# how to find work ?



## ewan (Apr 19, 2009)

hi i am moving to koh samui with my wife who is thai and i would like to find a job.
could anyone help me or give me advice on what work there is ? and how would i go about getting it or apply for it ?
any help would be great thanks
ewan.


----------



## King Silk (Feb 25, 2009)

Oh dear Ewan, I wish I had a good bit of advice for you......
First you must understand that you are not supposed to do any job a Thai can do.
Teaching English? Read the posts on this forum. That should put you off!
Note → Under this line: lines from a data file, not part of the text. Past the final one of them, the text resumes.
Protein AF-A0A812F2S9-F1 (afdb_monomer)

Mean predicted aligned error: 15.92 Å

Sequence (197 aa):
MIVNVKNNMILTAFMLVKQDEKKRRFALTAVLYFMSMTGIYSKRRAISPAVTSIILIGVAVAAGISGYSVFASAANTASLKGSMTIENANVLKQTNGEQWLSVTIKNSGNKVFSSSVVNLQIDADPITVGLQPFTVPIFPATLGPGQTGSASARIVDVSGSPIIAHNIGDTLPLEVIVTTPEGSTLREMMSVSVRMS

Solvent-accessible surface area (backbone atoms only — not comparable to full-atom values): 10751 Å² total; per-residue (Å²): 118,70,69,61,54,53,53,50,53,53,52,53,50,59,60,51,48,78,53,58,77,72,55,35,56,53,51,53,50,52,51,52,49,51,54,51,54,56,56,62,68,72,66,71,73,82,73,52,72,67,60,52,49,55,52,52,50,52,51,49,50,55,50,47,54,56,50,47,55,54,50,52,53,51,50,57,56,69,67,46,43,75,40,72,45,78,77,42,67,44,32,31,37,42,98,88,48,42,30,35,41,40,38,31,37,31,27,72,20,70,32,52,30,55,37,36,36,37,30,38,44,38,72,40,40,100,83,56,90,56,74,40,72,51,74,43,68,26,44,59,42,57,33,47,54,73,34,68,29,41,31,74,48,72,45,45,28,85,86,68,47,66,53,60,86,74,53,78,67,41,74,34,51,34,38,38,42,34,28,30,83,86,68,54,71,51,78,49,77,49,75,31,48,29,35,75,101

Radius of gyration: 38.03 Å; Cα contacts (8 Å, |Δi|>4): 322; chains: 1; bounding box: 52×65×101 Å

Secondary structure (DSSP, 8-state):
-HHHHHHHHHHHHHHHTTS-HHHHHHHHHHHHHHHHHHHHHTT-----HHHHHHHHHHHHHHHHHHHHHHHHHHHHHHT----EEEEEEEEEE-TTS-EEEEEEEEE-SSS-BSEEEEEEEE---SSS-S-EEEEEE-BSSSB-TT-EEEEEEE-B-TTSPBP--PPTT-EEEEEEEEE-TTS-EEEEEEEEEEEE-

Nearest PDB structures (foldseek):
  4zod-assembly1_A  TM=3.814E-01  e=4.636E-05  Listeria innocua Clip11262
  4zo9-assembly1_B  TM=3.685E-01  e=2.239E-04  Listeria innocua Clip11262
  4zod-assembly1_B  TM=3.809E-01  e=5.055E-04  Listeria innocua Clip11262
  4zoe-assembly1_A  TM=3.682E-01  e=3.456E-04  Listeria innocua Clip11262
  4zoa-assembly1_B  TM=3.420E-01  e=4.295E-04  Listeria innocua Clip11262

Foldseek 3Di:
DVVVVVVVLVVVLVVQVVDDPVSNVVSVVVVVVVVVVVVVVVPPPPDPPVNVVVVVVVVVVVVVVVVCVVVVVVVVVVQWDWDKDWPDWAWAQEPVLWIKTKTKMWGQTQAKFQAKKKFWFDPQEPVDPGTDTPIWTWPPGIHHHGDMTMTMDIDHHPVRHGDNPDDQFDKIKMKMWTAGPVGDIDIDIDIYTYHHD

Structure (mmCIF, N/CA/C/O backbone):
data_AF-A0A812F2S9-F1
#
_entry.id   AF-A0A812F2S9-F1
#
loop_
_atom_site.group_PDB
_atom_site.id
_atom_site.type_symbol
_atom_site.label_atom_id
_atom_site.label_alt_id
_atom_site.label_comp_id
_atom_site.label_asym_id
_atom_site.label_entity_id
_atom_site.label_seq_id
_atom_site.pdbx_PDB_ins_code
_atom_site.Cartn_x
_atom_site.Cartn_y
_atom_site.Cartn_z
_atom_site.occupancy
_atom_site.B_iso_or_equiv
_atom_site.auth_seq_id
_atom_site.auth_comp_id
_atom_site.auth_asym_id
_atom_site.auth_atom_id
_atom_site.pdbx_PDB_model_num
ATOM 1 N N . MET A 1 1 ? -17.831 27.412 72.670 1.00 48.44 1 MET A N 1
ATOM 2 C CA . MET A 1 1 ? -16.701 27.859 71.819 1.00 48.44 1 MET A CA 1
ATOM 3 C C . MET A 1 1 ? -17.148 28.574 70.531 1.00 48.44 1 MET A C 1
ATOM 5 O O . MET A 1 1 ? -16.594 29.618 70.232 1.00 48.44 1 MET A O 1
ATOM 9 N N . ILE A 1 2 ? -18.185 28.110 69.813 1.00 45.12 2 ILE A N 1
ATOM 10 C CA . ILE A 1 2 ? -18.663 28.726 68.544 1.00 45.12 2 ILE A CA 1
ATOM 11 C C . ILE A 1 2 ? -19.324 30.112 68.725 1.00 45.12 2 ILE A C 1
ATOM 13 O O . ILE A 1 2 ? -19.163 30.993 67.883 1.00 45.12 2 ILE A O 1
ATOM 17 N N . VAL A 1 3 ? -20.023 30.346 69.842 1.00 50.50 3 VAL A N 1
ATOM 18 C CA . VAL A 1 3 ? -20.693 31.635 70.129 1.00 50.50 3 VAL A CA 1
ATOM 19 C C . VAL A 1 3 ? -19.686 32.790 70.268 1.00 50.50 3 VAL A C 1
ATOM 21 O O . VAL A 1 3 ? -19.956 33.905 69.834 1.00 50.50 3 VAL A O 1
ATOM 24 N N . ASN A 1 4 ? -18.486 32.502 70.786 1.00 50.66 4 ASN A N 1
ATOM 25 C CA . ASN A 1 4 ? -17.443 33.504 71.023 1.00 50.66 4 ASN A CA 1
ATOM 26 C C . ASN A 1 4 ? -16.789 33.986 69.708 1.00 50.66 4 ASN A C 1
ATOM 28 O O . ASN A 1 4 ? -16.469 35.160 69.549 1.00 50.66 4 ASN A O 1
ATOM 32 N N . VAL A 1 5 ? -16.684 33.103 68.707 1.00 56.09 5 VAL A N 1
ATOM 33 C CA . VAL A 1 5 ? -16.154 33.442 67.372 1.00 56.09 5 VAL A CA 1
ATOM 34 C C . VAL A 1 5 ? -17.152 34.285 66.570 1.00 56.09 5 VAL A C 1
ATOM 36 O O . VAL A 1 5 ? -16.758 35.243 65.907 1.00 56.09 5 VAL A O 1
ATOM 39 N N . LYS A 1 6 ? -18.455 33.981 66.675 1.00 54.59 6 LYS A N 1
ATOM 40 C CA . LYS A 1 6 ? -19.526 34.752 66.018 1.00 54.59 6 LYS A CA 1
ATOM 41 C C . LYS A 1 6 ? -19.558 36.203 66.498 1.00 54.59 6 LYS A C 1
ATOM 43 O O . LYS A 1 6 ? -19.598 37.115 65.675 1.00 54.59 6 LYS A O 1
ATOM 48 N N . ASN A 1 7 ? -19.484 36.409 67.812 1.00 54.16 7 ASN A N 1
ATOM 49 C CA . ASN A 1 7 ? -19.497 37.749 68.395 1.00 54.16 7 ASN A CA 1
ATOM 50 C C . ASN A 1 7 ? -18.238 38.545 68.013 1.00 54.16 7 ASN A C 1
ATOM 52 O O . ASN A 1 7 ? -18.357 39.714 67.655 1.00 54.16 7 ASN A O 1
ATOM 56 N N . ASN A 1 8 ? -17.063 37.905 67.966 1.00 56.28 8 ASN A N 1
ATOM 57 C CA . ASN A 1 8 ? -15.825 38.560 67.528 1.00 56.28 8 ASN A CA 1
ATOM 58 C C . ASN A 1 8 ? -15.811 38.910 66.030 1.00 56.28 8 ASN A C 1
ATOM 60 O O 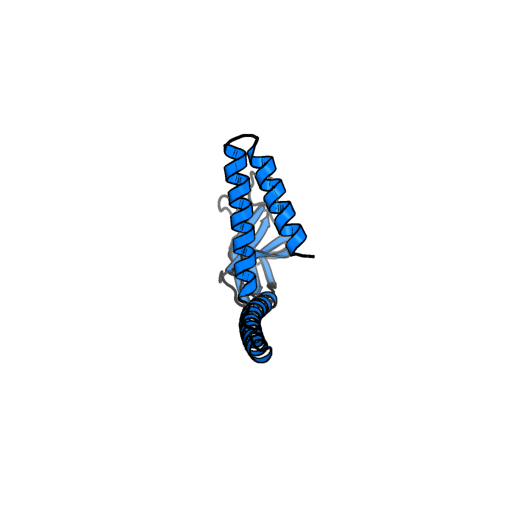. ASN A 1 8 ? -15.348 39.992 65.674 1.00 56.28 8 ASN A O 1
ATOM 64 N N . MET A 1 9 ? -16.352 38.070 65.139 1.00 58.47 9 MET A N 1
ATOM 65 C CA . MET A 1 9 ? -16.448 38.403 63.706 1.00 58.47 9 MET A CA 1
ATOM 66 C C . MET A 1 9 ? -17.413 39.561 63.435 1.00 58.47 9 MET A C 1
ATOM 68 O O . MET A 1 9 ? -17.105 40.431 62.621 1.00 58.47 9 MET A O 1
ATOM 72 N N . ILE A 1 10 ? -18.552 39.606 64.135 1.00 60.47 10 ILE A N 1
ATOM 73 C CA . ILE A 1 10 ? -19.514 40.712 64.022 1.00 60.47 10 ILE A CA 1
ATOM 74 C C . ILE A 1 10 ? -18.881 42.015 64.525 1.00 60.47 10 ILE A C 1
ATOM 76 O O . ILE A 1 10 ? -18.993 43.040 63.857 1.00 60.47 10 ILE A O 1
ATOM 80 N N . LEU A 1 11 ? -18.150 41.969 65.644 1.00 58.16 11 LEU A N 1
ATOM 81 C CA . LEU A 1 11 ? -17.450 43.128 66.202 1.00 58.16 11 LEU A CA 1
ATOM 82 C C . LEU A 1 11 ? -16.320 43.626 65.281 1.00 58.16 11 LEU A C 1
ATOM 84 O O . LEU A 1 11 ? -16.159 44.830 65.091 1.00 58.16 11 LEU A O 1
ATOM 88 N N . THR A 1 12 ? -15.586 42.709 64.640 1.00 57.84 12 THR A N 1
ATOM 89 C CA . THR A 1 12 ? -14.514 43.043 63.681 1.00 57.84 12 THR A CA 1
ATOM 90 C C . THR A 1 12 ? -15.084 43.652 62.394 1.00 57.84 12 THR A C 1
ATOM 92 O O . THR A 1 12 ? -14.540 44.626 61.874 1.00 57.84 12 THR A O 1
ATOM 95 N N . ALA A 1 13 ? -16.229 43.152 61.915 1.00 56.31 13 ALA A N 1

Otherwise it's pot luck! The only thing that is not is the very low wages you will be offered......

I wish you well.


----------



## KhwaamLap (Feb 29, 2008)

ewan said:


> hi i am moving to koh samui with my wife who is thai and i would like to find a job.
> could anyone help me or give me advice on what work there is ? and how would i go about getting it or apply for it ?
> any help would be great thanks
> ewan.


Put yourself in Thai shoes. It will be more hastle to hire you thatn a Thai (Work permits, certain rules they have to follow, higher wages, likely hood that you will sod off home, etc), so unless you have something to offer then that makes it worth their while, then it may be difficult. This is why a lot a farangs like you buy a bar/restaraunt (not that I am advising this at all!).


----------



## witfalait (Apr 5, 2009)

KhwaamLap said:


> Put yourself in Thai shoes. It will be more hastle to hire you thatn a Thai (Work permits, certain rules they have to follow, higher wages, likely hood that you will sod off home, etc), so unless you have something to offer then that makes it worth their while, then it may be difficult. This is why a lot a farangs like you buy a bar/restaraunt (not that I am advising this at all!).


Ewan, if you know anything about entomology and how to control coconut palm beetles you have a good chance of a job.


----------